Basit sıradan bir Nasreddin Hoca fıkrası. Parayı veren düdüğü çalar hesabı.
Bir yol tutturduk gidiyoruz bakalım. Hak hukuk adalet diye. Bizim cenah bu işi öğreniyor artık. Çıraklık kalfalık bitti şimdi ihalede ustalık dönemi. 

Fıkra işte. Tipik bir Hoca fıkrası. Sakın herhangi bir ileti falan aramayın. Sadece fıkra. Hani bal tutan parmağını yalar hesabı. Sırtınızda kürkünüz yoksa ne işe yararsınız be?

Hem kürkünüz yok hem makamınız. Oturun bir köşede başlayın slogan atmaya.
Arada salon basmanın zevkine varın. Sağa sola hava atın bir de kurt yapın yeter.
Aman dikkat edin ihale işine bulaşmayın.
Hem ne var bunda bu kadar büyütecek. Pastanın bir diliminden de onlar yesin.
Büyütmeyin o kadar. Devede kulak misali bu ihale...
Eh artık niçin evetti anladınız umarım? Devletin Türklüğün bekası için değil mi? Neyse ye kürküm ye. Bu devran sizin. Ülkücüler büyüyor bakın. Artık devlet ihalesi alıyor. Kolay iş değil yani. 
Şimdi bu ihaleyi konu etme zamanı mı?
Türkmen katliamı kapıda. Doğu Türkistan'da hürriyet kavgası verenler terörist ilan edildi. Yeni devlet kuruldu. Cumhuriyet değerleri paspas edildi. 
Biz tutuyormuşuz bir ihale. Bu kadar karambolden bir gol sesi gelmeliydi değil mi?
Işte o ses ye kürküm ye olarak duyuldu.
Şu kamu-sen üyeleri de kürklerini giyip mülakata gitseler olmaz mıydı? Sahi bu ihale ile mülakat sistemi de düzelir mi dersiniz?
Neyse konumuz sadece fıkra.
Basit sıradan bir Nasreddin Hoca fıkrası. Parayı veren düdüğü çalar hesabı.
Bir yol tutturduk gidiyoruz bakalım.

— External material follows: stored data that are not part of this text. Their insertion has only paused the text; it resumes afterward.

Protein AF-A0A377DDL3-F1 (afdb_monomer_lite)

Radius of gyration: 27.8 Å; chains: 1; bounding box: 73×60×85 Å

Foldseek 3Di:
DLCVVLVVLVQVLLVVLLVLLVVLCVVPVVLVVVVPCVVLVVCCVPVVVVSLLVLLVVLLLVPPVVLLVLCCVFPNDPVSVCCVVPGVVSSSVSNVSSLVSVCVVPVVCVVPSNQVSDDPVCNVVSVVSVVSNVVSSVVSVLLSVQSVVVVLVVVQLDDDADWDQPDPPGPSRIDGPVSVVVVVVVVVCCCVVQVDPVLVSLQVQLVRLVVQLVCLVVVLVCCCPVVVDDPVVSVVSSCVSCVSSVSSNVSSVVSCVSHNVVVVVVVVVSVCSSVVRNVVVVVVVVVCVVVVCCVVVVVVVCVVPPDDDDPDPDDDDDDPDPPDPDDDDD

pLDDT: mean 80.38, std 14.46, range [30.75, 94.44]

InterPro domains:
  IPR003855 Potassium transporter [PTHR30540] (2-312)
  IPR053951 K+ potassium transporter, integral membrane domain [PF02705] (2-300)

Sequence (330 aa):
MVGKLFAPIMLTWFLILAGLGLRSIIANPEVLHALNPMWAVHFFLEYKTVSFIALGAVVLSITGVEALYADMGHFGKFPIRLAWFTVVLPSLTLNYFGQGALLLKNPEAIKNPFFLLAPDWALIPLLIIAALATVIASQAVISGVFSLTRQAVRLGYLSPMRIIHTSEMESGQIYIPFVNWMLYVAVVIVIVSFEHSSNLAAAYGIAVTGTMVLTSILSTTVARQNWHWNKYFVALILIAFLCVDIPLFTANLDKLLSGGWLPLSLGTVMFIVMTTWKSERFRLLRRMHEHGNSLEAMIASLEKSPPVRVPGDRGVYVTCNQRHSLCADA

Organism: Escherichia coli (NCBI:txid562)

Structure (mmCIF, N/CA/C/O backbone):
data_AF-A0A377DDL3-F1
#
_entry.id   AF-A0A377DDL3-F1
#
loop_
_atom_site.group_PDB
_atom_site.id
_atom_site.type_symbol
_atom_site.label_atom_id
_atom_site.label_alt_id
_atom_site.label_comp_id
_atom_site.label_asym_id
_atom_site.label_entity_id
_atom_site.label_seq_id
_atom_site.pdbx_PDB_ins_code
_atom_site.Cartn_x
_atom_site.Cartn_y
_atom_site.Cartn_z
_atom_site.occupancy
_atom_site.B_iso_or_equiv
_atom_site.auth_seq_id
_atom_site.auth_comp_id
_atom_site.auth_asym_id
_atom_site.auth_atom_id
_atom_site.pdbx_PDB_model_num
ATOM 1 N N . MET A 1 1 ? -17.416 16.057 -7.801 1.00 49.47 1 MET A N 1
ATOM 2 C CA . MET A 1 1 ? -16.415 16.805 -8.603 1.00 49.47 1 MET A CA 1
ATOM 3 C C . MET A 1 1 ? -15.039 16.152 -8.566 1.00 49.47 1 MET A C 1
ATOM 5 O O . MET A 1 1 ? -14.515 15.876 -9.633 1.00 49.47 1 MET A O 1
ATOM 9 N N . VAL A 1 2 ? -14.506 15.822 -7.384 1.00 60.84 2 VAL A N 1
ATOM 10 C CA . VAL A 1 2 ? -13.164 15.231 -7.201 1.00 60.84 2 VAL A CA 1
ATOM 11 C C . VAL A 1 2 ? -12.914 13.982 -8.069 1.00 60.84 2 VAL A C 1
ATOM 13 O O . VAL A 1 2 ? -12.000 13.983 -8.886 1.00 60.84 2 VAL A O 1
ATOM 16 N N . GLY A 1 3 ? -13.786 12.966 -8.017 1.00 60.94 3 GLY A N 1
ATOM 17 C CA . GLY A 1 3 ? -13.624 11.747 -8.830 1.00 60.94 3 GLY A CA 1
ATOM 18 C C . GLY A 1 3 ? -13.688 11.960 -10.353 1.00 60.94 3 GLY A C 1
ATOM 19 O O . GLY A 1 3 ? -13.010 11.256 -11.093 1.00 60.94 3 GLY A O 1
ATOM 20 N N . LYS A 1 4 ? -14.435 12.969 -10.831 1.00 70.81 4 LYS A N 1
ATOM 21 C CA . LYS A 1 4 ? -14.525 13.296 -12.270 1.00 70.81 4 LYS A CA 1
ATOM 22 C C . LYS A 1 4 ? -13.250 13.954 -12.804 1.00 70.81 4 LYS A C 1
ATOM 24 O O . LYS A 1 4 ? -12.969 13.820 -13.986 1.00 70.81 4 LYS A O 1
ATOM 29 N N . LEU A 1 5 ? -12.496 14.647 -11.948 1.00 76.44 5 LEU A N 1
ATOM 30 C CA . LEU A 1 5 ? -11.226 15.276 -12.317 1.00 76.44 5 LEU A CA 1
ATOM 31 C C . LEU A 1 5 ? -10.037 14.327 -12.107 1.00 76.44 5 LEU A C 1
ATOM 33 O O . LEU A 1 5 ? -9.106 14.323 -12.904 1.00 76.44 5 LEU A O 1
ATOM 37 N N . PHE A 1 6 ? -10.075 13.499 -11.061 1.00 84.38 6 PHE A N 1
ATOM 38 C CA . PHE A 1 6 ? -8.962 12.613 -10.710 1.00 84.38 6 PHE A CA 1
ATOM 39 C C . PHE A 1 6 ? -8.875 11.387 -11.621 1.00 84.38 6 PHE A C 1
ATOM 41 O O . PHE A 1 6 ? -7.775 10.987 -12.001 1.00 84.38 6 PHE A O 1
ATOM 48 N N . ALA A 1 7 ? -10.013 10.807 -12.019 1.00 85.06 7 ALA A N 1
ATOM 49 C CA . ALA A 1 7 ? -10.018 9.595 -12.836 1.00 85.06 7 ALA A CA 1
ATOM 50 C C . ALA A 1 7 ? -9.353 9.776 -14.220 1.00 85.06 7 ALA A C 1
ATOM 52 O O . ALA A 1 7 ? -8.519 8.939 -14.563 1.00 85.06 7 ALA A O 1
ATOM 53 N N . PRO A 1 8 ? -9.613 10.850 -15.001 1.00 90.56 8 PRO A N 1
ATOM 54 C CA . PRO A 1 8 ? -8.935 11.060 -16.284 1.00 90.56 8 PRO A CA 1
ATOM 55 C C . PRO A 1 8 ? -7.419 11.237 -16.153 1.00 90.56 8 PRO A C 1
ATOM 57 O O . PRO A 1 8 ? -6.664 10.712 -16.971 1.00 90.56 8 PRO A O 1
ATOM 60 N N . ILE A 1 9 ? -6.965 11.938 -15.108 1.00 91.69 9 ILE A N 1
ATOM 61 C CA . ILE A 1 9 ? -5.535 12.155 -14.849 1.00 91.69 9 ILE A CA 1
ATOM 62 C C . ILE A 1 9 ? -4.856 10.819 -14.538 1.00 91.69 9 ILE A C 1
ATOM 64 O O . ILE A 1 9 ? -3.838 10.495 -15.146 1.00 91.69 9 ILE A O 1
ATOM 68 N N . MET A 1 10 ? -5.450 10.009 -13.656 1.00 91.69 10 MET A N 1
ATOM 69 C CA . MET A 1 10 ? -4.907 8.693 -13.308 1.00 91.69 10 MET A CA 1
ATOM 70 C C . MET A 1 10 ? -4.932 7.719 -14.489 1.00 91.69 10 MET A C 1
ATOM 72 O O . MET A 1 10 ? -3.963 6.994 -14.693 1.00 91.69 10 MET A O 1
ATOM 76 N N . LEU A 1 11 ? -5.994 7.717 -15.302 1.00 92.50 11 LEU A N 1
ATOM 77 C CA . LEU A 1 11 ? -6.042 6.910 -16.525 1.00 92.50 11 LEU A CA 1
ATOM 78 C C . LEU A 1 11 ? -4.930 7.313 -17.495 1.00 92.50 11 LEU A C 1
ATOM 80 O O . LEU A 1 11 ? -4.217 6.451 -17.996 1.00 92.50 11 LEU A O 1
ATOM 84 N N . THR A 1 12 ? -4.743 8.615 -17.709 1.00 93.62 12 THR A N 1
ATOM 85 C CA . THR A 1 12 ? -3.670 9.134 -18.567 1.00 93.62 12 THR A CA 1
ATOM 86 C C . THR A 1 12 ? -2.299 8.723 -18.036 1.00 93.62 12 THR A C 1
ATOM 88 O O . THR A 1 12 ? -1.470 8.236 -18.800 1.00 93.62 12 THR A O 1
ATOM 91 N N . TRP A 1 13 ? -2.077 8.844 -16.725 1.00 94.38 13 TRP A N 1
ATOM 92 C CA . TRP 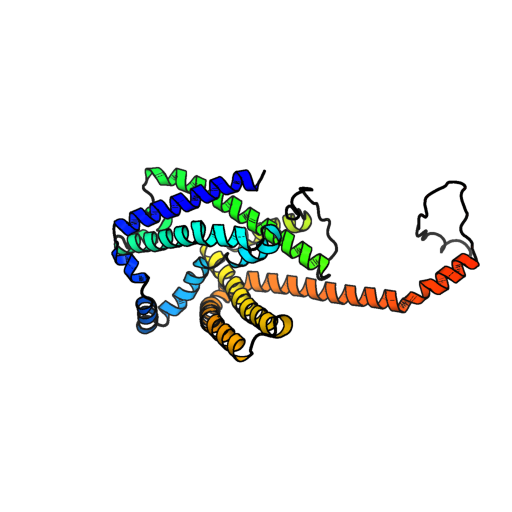A 1 13 ? -0.853 8.394 -16.067 1.00 94.38 13 TRP A CA 1
ATOM 93 C C . TRP A 1 13 ? -0.568 6.911 -16.332 1.00 94.38 13 TRP A C 1
ATOM 95 O O . TRP A 1 13 ? 0.491 6.582 -16.860 1.00 94.38 13 TRP A O 1
ATOM 105 N N . PHE A 1 14 ? -1.522 6.019 -16.053 1.00 93.81 14 PHE A N 1
ATOM 106 C CA . PHE A 1 14 ? -1.330 4.581 -16.264 1.00 93.81 14 PHE A CA 1
ATOM 107 C C . PHE A 1 14 ? -1.142 4.212 -17.741 1.00 93.81 14 PHE A C 1
ATOM 109 O O . PHE A 1 14 ? -0.299 3.373 -18.052 1.00 93.81 14 PHE A O 1
ATOM 116 N N . LEU A 1 15 ? -1.845 4.874 -18.663 1.00 94.31 15 LEU A N 1
ATOM 117 C CA . LEU A 1 15 ? -1.649 4.664 -20.100 1.00 94.31 15 LEU A CA 1
ATOM 118 C C . LEU A 1 15 ? -0.248 5.087 -20.562 1.00 94.31 15 LEU A C 1
ATOM 120 O O . LEU A 1 15 ? 0.366 4.382 -21.361 1.00 94.31 15 LEU A O 1
ATOM 124 N N . ILE A 1 16 ? 0.285 6.195 -20.038 1.00 93.06 16 ILE A N 1
ATOM 125 C CA . ILE A 1 16 ? 1.663 6.622 -20.318 1.00 93.06 16 ILE A CA 1
ATOM 126 C C . ILE A 1 16 ? 2.659 5.594 -19.773 1.00 93.06 16 ILE A C 1
ATOM 128 O O . ILE A 1 16 ? 3.575 5.199 -20.494 1.00 93.06 16 ILE A O 1
ATOM 132 N N . LEU A 1 17 ? 2.461 5.111 -18.541 1.00 92.81 17 LEU A N 1
ATOM 133 C CA . LEU A 1 17 ? 3.301 4.062 -17.953 1.00 92.81 17 LEU A CA 1
ATOM 134 C C . LEU A 1 17 ? 3.318 2.791 -18.805 1.00 92.81 17 LEU A C 1
ATOM 136 O O . LEU A 1 17 ? 4.396 2.256 -19.080 1.00 92.81 17 LEU A O 1
ATOM 140 N N . ALA A 1 18 ? 2.139 2.343 -19.244 1.00 93.38 18 ALA A N 1
ATOM 141 C CA . ALA A 1 18 ? 1.981 1.180 -20.107 1.00 93.38 18 ALA A CA 1
ATOM 142 C C . ALA A 1 18 ? 2.658 1.391 -21.469 1.00 93.38 18 ALA A C 1
ATOM 144 O O . ALA A 1 18 ? 3.384 0.513 -21.930 1.00 93.38 18 ALA A O 1
ATOM 145 N N . GLY A 1 19 ? 2.471 2.560 -22.091 1.00 93.12 19 GLY A N 1
ATOM 146 C CA . GLY A 1 19 ? 3.060 2.891 -23.390 1.00 93.12 19 GLY A CA 1
ATOM 147 C C . GLY A 1 19 ? 4.588 2.956 -23.359 1.00 93.12 19 GLY A C 1
ATOM 148 O O . GLY A 1 19 ? 5.249 2.375 -24.222 1.00 93.12 19 GLY A O 1
ATOM 149 N N . LEU A 1 20 ? 5.166 3.611 -22.346 1.00 91.62 20 LEU A N 1
ATOM 150 C CA . LEU A 1 20 ? 6.621 3.661 -22.167 1.00 91.62 20 LEU A CA 1
ATOM 151 C C . LEU A 1 20 ? 7.197 2.277 -21.843 1.00 91.62 20 LEU A C 1
ATOM 153 O O . LEU A 1 20 ? 8.224 1.887 -22.401 1.00 91.62 20 LEU A O 1
ATOM 157 N N . GLY A 1 21 ? 6.510 1.520 -20.983 1.00 91.69 21 GLY A N 1
ATOM 158 C CA . GLY A 1 21 ? 6.890 0.155 -20.635 1.00 91.69 21 GLY A CA 1
ATOM 159 C C . GLY A 1 21 ? 6.924 -0.756 -21.860 1.00 91.69 21 GLY A C 1
ATOM 160 O O . GLY A 1 21 ? 7.945 -1.377 -22.150 1.00 91.69 21 GLY A O 1
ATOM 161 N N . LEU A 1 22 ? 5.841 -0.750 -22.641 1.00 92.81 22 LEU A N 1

Hak hukuk adalet diye. Bizim cenah bu işi öğreniyor artık. Çıraklık kalfalık bitti şimdi ihalede ustalık dönemi.
Helal olsun bu ihale. Samanyolu Bugün tv kapatılırken polisle karşı karşıya gelmenin ödülü demek.
Hoca bir fıkra söylemiş biz de nerelere gittik. Aman Hoca'm yaman Hoca'm sen neymiş be Hoca'm.
Akşehir'in beyleri Hoca'yı yemeğe davet etmişler. Hoca nereden bilsin; davete, günlük kıyafetiyle katılmış. Katılmış ama ne hoş geldin, ne sefa getirdin diyen var. Herkes, allı pullu kıyafetlilere el pençe duruyormuş. Hoca, bir koşu evine giderek, sandıktaki işlemeli kürkünü giyip yemeğe geri dönmüş. Az evvel hoş geldin bile demeyenler, önünde yerlere kadar eğilmişler. Hoca'yı, yere göğe sığdıramayıp başköşeye oturtmuşlar. Kuzunun en hasını önüne koymuşlar. Herkes Hoca'nın yemeğe başlamasını bekliyormuş. Hoca, bir taraftan kürkünün kolunu sofrada sallamaya, bir taraftan da "Ye kürküm ye, ye kürküm ye!" demeye başlamış.
– İlahi Hoca, demişler, kürkün yemek yediğini kim görmüş?
Hoca taşı gediğine koymakta gecikmemiş:
– Kürksüz adamdan sayılmadık… İtibarı o gördü, yemeği de o yesin.